Content starts
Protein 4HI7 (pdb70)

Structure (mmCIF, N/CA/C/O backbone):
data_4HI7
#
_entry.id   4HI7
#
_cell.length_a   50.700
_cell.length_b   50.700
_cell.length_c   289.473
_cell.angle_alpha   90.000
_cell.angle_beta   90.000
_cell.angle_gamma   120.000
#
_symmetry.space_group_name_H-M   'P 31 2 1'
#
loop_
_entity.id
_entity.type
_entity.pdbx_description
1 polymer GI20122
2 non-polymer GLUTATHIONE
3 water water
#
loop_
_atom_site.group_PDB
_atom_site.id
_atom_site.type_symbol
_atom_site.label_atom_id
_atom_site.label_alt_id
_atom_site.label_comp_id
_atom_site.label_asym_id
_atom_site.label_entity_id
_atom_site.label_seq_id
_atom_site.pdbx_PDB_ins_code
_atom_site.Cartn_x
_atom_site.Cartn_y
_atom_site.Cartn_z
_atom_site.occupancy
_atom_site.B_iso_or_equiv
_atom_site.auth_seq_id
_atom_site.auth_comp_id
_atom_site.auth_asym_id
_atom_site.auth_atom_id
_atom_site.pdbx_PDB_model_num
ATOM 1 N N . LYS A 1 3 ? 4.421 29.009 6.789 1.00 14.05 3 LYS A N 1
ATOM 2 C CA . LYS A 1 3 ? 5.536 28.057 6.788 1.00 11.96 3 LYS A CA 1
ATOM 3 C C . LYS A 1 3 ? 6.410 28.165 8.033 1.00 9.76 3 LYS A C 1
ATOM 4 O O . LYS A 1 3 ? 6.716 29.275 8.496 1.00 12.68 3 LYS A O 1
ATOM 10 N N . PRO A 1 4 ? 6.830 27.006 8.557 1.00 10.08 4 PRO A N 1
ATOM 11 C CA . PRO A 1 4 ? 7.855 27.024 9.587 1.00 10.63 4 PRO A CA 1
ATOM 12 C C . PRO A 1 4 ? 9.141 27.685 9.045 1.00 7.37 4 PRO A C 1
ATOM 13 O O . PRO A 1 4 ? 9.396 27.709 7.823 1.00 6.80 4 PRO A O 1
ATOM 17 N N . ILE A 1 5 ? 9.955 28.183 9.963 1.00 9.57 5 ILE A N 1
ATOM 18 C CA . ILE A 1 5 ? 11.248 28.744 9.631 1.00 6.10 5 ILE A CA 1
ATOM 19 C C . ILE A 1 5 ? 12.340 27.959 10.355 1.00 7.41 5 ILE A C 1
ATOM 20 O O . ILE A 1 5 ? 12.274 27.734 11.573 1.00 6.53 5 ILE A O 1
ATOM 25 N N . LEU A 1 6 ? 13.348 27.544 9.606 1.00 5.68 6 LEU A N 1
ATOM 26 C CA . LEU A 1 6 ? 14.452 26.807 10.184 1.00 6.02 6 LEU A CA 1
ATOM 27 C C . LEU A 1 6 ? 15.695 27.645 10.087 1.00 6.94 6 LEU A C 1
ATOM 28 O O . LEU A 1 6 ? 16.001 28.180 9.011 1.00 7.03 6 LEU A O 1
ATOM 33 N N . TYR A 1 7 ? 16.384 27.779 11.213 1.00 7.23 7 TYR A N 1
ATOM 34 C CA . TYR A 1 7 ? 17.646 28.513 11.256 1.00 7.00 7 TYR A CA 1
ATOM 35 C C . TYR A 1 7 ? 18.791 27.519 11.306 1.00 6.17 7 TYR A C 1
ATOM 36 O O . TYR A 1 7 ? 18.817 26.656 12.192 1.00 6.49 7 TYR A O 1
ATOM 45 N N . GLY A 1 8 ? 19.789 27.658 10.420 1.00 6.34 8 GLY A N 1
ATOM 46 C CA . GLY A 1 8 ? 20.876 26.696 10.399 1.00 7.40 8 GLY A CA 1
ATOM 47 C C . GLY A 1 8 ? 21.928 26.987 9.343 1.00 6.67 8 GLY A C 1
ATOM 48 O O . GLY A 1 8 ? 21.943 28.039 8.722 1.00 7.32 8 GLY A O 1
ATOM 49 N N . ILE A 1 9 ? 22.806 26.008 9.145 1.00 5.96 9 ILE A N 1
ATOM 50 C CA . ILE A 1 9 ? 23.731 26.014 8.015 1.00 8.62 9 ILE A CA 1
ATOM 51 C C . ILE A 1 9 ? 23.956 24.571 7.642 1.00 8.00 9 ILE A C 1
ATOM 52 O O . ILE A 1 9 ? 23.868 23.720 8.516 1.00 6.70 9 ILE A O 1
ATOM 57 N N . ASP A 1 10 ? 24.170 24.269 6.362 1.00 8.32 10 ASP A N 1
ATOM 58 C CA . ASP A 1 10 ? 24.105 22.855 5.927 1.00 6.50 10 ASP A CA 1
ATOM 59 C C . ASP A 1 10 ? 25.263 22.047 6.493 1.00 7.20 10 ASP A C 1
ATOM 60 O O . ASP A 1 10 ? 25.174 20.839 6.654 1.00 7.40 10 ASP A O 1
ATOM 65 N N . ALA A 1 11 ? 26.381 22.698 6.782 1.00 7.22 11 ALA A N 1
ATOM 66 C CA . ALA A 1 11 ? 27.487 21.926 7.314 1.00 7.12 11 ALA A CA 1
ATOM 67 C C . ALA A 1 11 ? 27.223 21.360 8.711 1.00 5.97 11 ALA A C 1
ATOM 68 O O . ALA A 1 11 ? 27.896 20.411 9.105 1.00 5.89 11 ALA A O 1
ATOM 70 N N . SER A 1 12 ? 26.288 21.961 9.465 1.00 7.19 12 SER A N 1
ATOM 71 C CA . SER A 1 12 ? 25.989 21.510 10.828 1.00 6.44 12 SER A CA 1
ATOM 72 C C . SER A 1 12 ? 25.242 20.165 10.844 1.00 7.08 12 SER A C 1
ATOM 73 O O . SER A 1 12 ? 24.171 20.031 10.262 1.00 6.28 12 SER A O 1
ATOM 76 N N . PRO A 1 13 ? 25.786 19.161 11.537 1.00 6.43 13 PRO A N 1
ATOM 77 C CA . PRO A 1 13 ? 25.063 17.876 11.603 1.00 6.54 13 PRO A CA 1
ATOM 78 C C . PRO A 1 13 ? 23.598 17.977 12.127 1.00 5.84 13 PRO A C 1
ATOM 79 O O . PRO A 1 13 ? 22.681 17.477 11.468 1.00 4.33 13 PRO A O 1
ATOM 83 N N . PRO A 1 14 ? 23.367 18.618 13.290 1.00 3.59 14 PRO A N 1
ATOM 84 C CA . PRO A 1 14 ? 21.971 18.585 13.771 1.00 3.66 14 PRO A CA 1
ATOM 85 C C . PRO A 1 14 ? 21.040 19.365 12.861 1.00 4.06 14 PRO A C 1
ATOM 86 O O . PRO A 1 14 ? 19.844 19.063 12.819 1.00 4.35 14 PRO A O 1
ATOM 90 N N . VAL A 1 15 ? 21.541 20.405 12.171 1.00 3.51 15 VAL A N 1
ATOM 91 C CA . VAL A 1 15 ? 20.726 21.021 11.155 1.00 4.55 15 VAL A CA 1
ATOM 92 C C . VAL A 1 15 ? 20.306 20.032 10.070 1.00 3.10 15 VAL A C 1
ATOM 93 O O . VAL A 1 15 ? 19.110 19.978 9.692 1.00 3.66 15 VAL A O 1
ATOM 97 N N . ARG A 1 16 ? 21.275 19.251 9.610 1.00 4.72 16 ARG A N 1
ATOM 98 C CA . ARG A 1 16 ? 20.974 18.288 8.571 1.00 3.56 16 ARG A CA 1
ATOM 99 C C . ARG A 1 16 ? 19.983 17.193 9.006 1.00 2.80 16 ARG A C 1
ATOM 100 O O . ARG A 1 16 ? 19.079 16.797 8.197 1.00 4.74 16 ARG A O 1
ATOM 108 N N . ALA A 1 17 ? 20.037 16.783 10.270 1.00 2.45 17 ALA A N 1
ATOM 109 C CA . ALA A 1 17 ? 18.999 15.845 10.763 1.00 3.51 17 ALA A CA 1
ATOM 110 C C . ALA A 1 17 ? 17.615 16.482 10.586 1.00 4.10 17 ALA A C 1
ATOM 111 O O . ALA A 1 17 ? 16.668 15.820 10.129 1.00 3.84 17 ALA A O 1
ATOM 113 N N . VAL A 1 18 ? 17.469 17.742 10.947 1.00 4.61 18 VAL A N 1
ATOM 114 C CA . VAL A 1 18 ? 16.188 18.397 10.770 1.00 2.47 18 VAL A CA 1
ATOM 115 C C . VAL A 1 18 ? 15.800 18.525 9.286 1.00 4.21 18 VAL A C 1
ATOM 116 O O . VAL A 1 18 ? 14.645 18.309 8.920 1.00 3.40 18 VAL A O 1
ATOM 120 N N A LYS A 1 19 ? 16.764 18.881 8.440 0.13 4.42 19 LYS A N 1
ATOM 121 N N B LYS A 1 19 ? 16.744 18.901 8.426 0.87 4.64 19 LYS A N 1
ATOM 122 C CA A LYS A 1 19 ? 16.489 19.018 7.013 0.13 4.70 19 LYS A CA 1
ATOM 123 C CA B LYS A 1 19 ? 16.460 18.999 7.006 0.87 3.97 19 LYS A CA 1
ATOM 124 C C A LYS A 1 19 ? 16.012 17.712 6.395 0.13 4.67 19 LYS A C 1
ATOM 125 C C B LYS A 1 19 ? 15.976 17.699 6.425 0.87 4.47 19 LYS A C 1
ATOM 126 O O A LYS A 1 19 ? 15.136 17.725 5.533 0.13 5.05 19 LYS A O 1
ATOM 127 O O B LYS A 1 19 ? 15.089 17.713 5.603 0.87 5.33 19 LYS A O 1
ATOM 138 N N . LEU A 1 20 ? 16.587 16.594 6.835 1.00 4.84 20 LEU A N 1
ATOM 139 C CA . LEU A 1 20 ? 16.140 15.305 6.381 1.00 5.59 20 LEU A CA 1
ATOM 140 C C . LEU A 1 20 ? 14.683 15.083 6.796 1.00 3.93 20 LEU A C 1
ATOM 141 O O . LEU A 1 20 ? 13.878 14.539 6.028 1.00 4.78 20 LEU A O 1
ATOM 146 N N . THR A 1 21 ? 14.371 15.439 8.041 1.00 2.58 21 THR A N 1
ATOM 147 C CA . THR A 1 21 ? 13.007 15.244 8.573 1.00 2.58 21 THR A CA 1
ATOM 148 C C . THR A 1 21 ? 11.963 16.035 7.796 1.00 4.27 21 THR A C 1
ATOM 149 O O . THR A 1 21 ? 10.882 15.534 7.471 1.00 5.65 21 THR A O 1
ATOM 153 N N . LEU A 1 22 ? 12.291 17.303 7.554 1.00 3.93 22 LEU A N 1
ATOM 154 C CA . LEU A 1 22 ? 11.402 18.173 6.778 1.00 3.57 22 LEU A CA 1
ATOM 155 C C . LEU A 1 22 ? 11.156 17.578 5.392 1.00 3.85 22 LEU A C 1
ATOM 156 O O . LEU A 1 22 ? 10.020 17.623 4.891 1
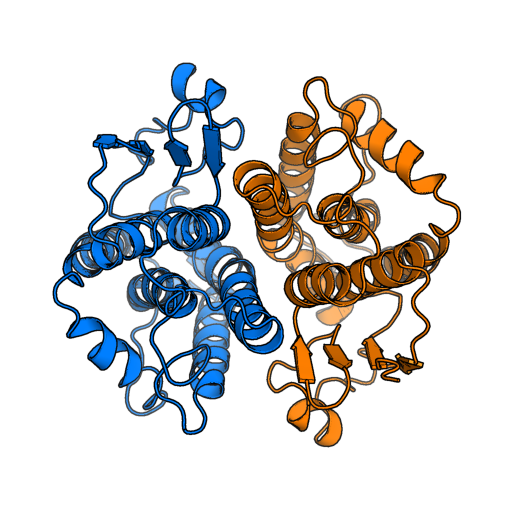.00 6.08 22 LEU A O 1
ATOM 161 N N . ALA A 1 23 ? 12.214 17.019 4.774 1.00 3.77 23 ALA A N 1
ATOM 162 C CA . ALA A 1 23 ? 12.069 16.441 3.447 1.00 4.09 23 ALA A CA 1
ATOM 163 C C . ALA A 1 23 ? 11.210 15.175 3.495 1.00 5.01 23 ALA A C 1
ATOM 164 O O . ALA A 1 23 ? 10.377 14.936 2.625 1.00 4.50 23 ALA A O 1
ATOM 166 N N . ALA A 1 24 ? 11.413 14.384 4.544 1.00 4.88 24 ALA A N 1
ATOM 167 C CA . ALA A 1 24 ? 10.665 13.149 4.682 1.00 3.08 24 ALA A CA 1
ATOM 168 C C . ALA A 1 24 ? 9.174 13.443 4.838 1.00 5.37 24 ALA A C 1
ATOM 169 O O . ALA A 1 24 ? 8.311 12.690 4.358 1.00 5.53 24 ALA A O 1
ATOM 171 N N . LEU A 1 25 ? 8.883 14.545 5.523 1.00 5.02 25 LEU A N 1
ATOM 172 C CA . LEU A 1 25 ? 7.518 14.943 5.804 1.00 3.90 25 LEU A CA 1
ATOM 173 C C . LEU A 1 25 ? 6.892 15.747 4.649 1.00 4.43 25 LEU A C 1
ATOM 174 O O . LEU A 1 25 ? 5.705 16.045 4.706 1.00 5.57 25 LEU A O 1
ATOM 179 N N . GLN A 1 26 ? 7.699 16.141 3.662 1.00 4.35 26 GLN A N 1
ATOM 180 C CA . GLN A 1 26 ? 7.233 17.028 2.565 1.00 4.75 26 GLN A CA 1
ATOM 181 C C . GLN A 1 26 ? 6.638 18.318 3.096 1.00 6.28 26 GLN A C 1
ATOM 182 O O . GLN A 1 26 ? 5.592 18.795 2.634 1.00 5.83 26 GLN A O 1
ATOM 188 N N . LEU A 1 27 ? 7.287 18.859 4.118 1.00 5.00 27 LEU A N 1
ATOM 189 C CA . LEU A 1 27 ? 6.803 20.067 4.760 1.00 5.52 27 LEU A CA 1
ATOM 190 C C . LEU A 1 27 ? 7.613 21.273 4.281 1.00 6.72 27 LEU A C 1
ATOM 191 O O . LEU A 1 27 ? 8.791 21.411 4.573 1.00 6.66 27 LEU A O 1
ATOM 196 N N . PRO A 1 28 ? 6.992 22.162 3.507 1.00 8.28 28 PRO A N 1
ATOM 197 C CA . PRO A 1 28 ? 7.746 23.335 3.044 1.00 9.07 28 PRO A CA 1
ATOM 198 C C . PRO A 1 28 ? 8.090 24.294 4.197 1.00 8.44 28 PRO A C 1
ATOM 199 O O . PRO A 1 28 ? 7.314 24.421 5.159 1.00 8.80 28 PRO A O 1
ATOM 203 N N . TYR A 1 29 ? 9.249 24.938 4.089 1.00 7.32 29 TYR A N 1
ATOM 204 C CA . TYR A 1 29 ? 9.779 25.749 5.171 1.00 7.44 29 TYR A CA 1
ATOM 205 C C . TYR A 1 29 ? 10.664 26.820 4.575 1.00 8.05 29 TYR A C 1
ATOM 206 O O . TYR A 1 29 ? 11.178 26.686 3.452 1.00 8.24 29 TYR A O 1
ATOM 215 N N . ASP A 1 30 ? 10.792 27.909 5.318 1.00 8.63 30 ASP A N 1
ATOM 216 C CA . ASP A 1 30 ? 11.778 28.932 5.000 1.00 9.25 30 ASP A CA 1
ATOM 217 C C . ASP A 1 30 ? 13.089 28.642 5.718 1.00 8.58 30 ASP A C 1
ATOM 218 O O . ASP A 1 30 ? 13.093 28.408 6.908 1.00 8.15 30 ASP A O 1
ATOM 223 N N . TYR A 1 31 ? 14.200 28.661 5.000 1.00 9.04 31 TYR A N 1
ATOM 224 C CA . TYR A 1 31 ? 15.504 28.350 5.593 1.00 8.15 31 TYR A CA 1
ATOM 225 C C . TYR A 1 31 ? 16.337 29.605 5.704 1.00 9.01 31 TYR A C 1
ATOM 226 O O . TYR A 1 31 ? 16.550 30.269 4.705 1.00 9.85 31 TYR A O 1
ATOM 235 N N . LYS A 1 32 ? 16.807 29.932 6.903 1.00 8.93 32 LYS A N 1
ATOM 236 C CA . LYS A 1 32 ? 17.541 31.165 7.121 1.00 11.93 32 LYS A CA 1
ATOM 237 C C . LYS A 1 32 ? 18.914 30.738 7.554 1.00 9.46 32 LYS A C 1
ATOM 238 O O . LYS A 1 32 ? 19.073 30.042 8.570 1.00 9.11 32 LYS A O 1
ATOM 244 N N A ILE A 1 33 ? 19.919 31.169 6.800 0.49 10.48 33 ILE A N 1
ATOM 245 N N B ILE A 1 33 ? 19.924 31.140 6.790 0.51 10.57 33 ILE A N 1
ATOM 246 C CA A ILE A 1 33 ? 21.276 30.718 7.039 0.49 11.43 33 ILE A CA 1
ATOM 247 C CA B ILE A 1 33 ? 21.271 30.658 7.034 0.51 11.45 33 ILE A CA 1
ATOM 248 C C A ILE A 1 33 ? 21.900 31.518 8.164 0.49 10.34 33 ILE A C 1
Content ends
= BRIEF =
Please return the lines above that run from the line containing "ATOM 148 C C" to the line containing "ATOM 153 N N", inclusive, exactly and with no other lines.

= RESPONSE =
ATOM 148 C C . THR A 1 21 ? 11.963 16.035 7.796 1.00 4.27 21 THR A C 1
ATOM 149 O O . THR A 1 21 ? 10.882 15.534 7.471 1.00 5.65 21 THR A O 1
ATOM 153 N N . LEU A 1 22 ? 12.291 17.303 7.554 1.00 3.93 22 LEU A N 1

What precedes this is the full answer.